Pietro Perina

Personal information
- Date of birth: 28 February 1992 (age 34)
- Place of birth: Andria, Italy
- Height: 1.86 m (6 ft 1 in)
- Position: Goalkeeper

Team information
- Current team: Fidelis Andria
- Number: 92

Youth career
- Fortis Trani
- 0000–2011: Bari

Senior career*
- Years: Team / Apps / (Gls)
- 2011–2012: Bari / 0 / (0)
- 2012–2013: Martina Franca / 18 / (0)
- 2013–2015: Melfi / 46 / (0)
- 2015–2020: Cosenza / 138 / (0)
- 2018: → Sambenedettese (loan) / 19 / (0)
- 2020–2021: Vicenza / 10 / (0)
- 2021–2023: Turris / 60 / (0)
- 2023–2024: Monopoli / 20 / (0)
- 2024–2025: Foggia / 34 / (0)
- 2025–2026: Sarnese / 2 / (0)
- 2026–: Fidelis Andria / 9 / (0)

= Pietro Perina =

Italian footballer

Pietro Perina (born 28 February 1992) is an Italian football player who plays for Serie D club Fidelis Andria.

==Club career==
He started his senior career with Bari and appeared on the bench as back-up once during the 2010–11 Serie A season.
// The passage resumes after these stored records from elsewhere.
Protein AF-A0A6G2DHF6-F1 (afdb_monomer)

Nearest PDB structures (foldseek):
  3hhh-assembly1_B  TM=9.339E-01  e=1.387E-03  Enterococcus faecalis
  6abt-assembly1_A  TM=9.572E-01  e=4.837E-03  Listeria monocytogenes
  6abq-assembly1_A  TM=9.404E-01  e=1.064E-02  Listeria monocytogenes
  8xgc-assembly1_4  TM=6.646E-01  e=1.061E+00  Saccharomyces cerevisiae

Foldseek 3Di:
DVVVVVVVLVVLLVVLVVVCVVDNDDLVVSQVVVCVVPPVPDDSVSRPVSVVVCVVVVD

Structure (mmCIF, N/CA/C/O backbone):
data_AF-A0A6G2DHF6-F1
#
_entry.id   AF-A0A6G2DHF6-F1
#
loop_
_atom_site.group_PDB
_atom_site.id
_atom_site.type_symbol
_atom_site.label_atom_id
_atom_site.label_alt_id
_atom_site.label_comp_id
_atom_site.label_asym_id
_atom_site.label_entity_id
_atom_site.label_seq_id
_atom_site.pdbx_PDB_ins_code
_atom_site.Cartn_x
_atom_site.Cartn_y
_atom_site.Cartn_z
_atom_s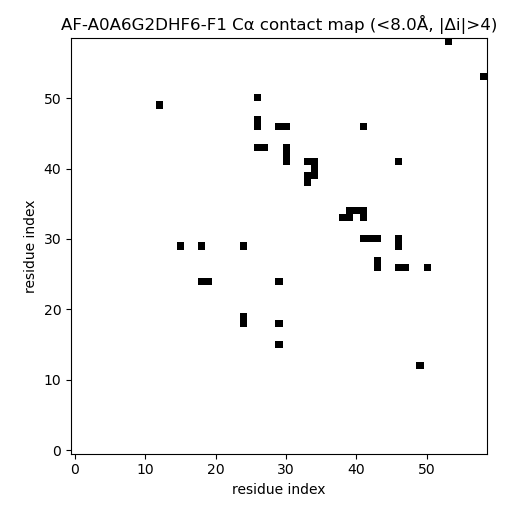ite.occupancy
_atom_site.B_iso_or_equiv
_atom_site.auth_seq_id
_atom_site.auth_comp_id
_atom_site.auth_asym_id
_atom_site.auth_atom_id
_atom_site.pdbx_PDB_model_num
ATOM 1 N N . MET A 1 1 ? 1.454 4.297 -23.536 1.00 57.94 1 MET A N 1
ATOM 2 C CA . MET A 1 1 ? 2.129 5.043 -22.451 1.00 57.94 1 MET A CA 1
ATOM 3 C C . MET A 1 1 ? 1.153 5.681 -21.454 1.00 57.94 1 MET A C 1
ATOM 5 O O . MET A 1 1 ? 0.828 4.999 -20.498 1.00 57.94 1 MET A O 1
ATOM 9 N N . MET A 1 2 ? 0.594 6.896 -21.631 1.00 62.69 2 MET A N 1
ATOM 10 C CA . MET A 1 2 ? -0.287 7.497 -20.587 1.00 62.69 2 MET A CA 1
ATOM 11 C C . MET A 1 2 ? -1.543 6.671 -20.240 1.00 62.69 2 MET A C 1
ATOM 13 O O . MET A 1 2 ? -1.923 6.606 -19.073 1.00 62.69 2 MET A O 1
ATOM 17 N N . LYS A 1 3 ? -2.192 6.043 -21.233 1.00 66.31 3 LYS A N 1
ATOM 18 C CA . LYS A 1 3 ? -3.417 5.246 -21.020 1.00 66.31 3 LYS A CA 1
ATOM 19 C C . LYS A 1 3 ? -3.172 3.994 -20.170 1.00 66.31 3 LYS A C 1
ATOM 21 O O . LYS A 1 3 ? -3.967 3.702 -19.286 1.00 66.31 3 LYS A O 1
ATOM 26 N N . GLU A 1 4 ? -2.056 3.304 -20.393 1.00 72.62 4 GLU A N 1
ATOM 27 C CA . GLU A 1 4 ? -1.687 2.096 -19.638 1.00 72.62 4 GLU A CA 1
ATOM 28 C C . GLU A 1 4 ? -1.409 2.424 -18.168 1.00 72.62 4 GLU A C 1
ATOM 30 O O . GLU A 1 4 ? -1.863 1.710 -17.280 1.00 72.62 4 GLU A O 1
ATOM 35 N N . THR A 1 5 ? -0.752 3.556 -17.889 1.00 84.75 5 THR A N 1
ATOM 36 C CA . THR A 1 5 ? -0.508 4.004 -16.511 1.00 84.75 5 THR A CA 1
ATOM 37 C C . THR A 1 5 ? -1.803 4.332 -15.763 1.00 84.75 5 THR A C 1
ATOM 39 O O . THR A 1 5 ? -1.897 4.064 -14.569 1.00 84.75 5 THR A O 1
ATOM 42 N N . GLN A 1 6 ? -2.805 4.914 -16.431 1.00 89.00 6 GLN A N 1
ATOM 43 C CA . GLN A 1 6 ? -4.097 5.208 -15.796 1.00 89.00 6 GLN A CA 1
ATOM 44 C C . GLN A 1 6 ? -4.908 3.937 -15.535 1.00 89.00 6 GLN A C 1
ATOM 46 O O . GLN A 1 6 ? -5.498 3.810 -14.465 1.00 89.00 6 GLN A O 1
ATOM 51 N N . LEU A 1 7 ? -4.879 2.975 -16.464 1.00 92.19 7 LEU A N 1
ATOM 52 C CA . LEU A 1 7 ? -5.510 1.673 -16.259 1.00 92.19 7 LEU A CA 1
ATOM 53 C C . LEU A 1 7 ? -4.891 0.947 -15.058 1.00 92.19 7 LEU A C 1
ATOM 55 O O . LEU A 1 7 ? -5.619 0.506 -14.175 1.00 92.19 7 LEU A O 1
ATOM 59 N N . LEU A 1 8 ? -3.556 0.895 -14.979 1.00 89.88 8 LEU A N 1
ATOM 60 C CA . LEU A 1 8 ? -2.855 0.250 -13.868 1.00 89.88 8 LEU A CA 1
ATOM 61 C C . LEU A 1 8 ? -3.174 0.906 -12.517 1.00 89.88 8 LEU A C 1
ATOM 63 O O . LEU A 1 8 ? -3.365 0.203 -11.530 1.00 89.88 8 LEU A O 1
ATOM 67 N N . LYS A 1 9 ? -3.276 2.240 -12.469 1.00 89.50 9 LYS A N 1
ATOM 68 C CA . LYS A 1 9 ? -3.689 2.959 -11.253 1.00 89.50 9 LYS A CA 1
ATOM 69 C C . LYS A 1 9 ? -5.095 2.562 -10.804 1.00 89.50 9 LYS A C 1
ATOM 71 O O . LYS A 1 9 ? -5.287 2.320 -9.619 1.00 89.50 9 LYS A O 1
ATOM 76 N N . GLY A 1 10 ? -6.043 2.471 -1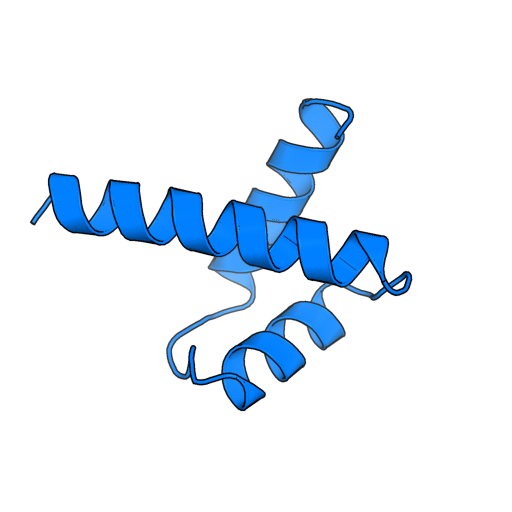1.737 1.00 93.00 10 GLY A N 1
ATOM 77 C CA . GLY A 1 10 ? -7.414 2.052 -11.435 1.00 93.00 10 GLY A CA 1
ATOM 78 C C . GLY A 1 10 ? -7.493 0.608 -10.936 1.00 93.00 10 GLY A C 1
ATOM 79 O O . GLY A 1 10 ? -8.170 0.338 -9.949 1.00 93.00 10 GLY A O 1
ATOM 80 N N . VAL A 1 11 ? -6.752 -0.307 -11.569 1.00 93.62 11 VAL A N 1
ATOM 81 C CA . VA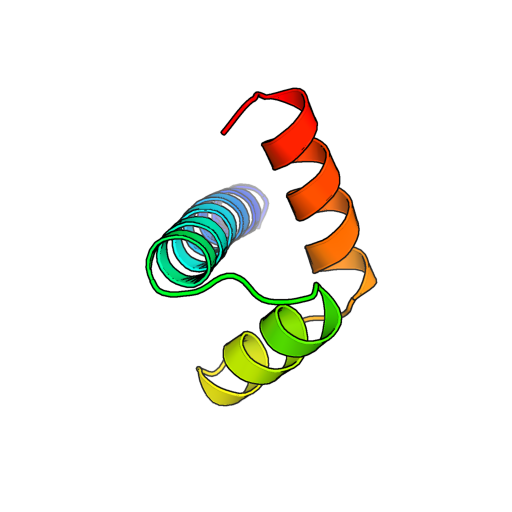L A 1 11 ? -6.657 -1.707 -11.119 1.00 93.62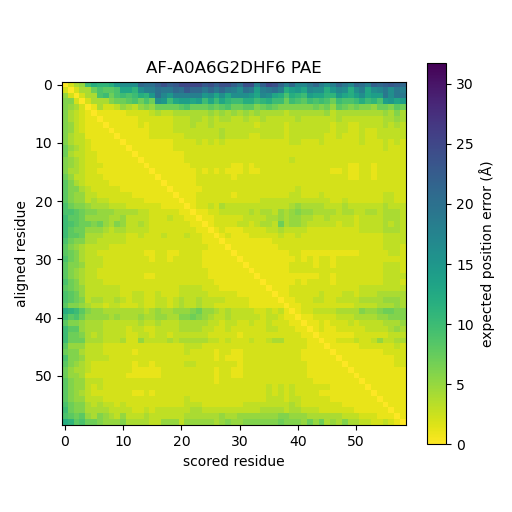 11 VAL A CA 1
ATOM 82 C C . VAL A 1 11 ? -6.065 -1.783 -9.712 1.00 93.62 11 VAL A C 1
ATOM 84 O O . VAL A 1 11 ? -6.631 -2.446 -8.850 1.00 93.62 11 VAL A O 1
ATOM 87 N N . LEU A 1 12 ? -4.971 -1.061 -9.455 1.00 93.81 12 LEU A N 1
ATOM 88 C CA . LEU A 1 12 ? -4.313 -1.054 -8.151 1.00 93.81 12 LEU A CA 1
ATOM 89 C C . LEU A 1 12 ? -5.227 -0.522 -7.037 1.00 93.81 12 LEU A C 1
ATOM 91 O O . LEU A 1 12 ? -5.258 -1.086 -5.948 1.00 93.81 12 LEU A O 1
ATOM 95 N N . GLU A 1 13 ? -5.976 0.545 -7.311 1.00 94.94 13 GLU A N 1
ATOM 96 C CA . GLU A 1 13 ? -6.971 1.105 -6.391 1.00 94.94 13 GLU A CA 1
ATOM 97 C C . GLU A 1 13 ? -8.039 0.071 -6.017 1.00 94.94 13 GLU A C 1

He moved into the fourth tier with Martina Franca before the 2012–13 season. He made his Serie C debut for Melfi on 30 August 2014 in a game against Savoia.

On 10 July 2015, he signed a two-year contract with Cosenza, also in the Serie C. He spent the second part of the 2017–18 season on loan to Sambenedettese.

For the 2018–19 season, Cosenza advanced to the second-tier Serie B. Perina made his Serie B debut for Cosenza on 26 November 2018 in a game against Crotone. He kept a clean sheet in 5 out of the first 7 Serie B games of his career and finished the season with 11 clean sheets in 23 games played.

On 28 September 2020, he joined Vicenza.

On 26 July 2021, he signed with Serie C club Turris.

On 14 July 2023, Perina joined Monopoli on a two-year deal.

On 18 January 2024, Perina moved to Foggia on a 1.5-year contract.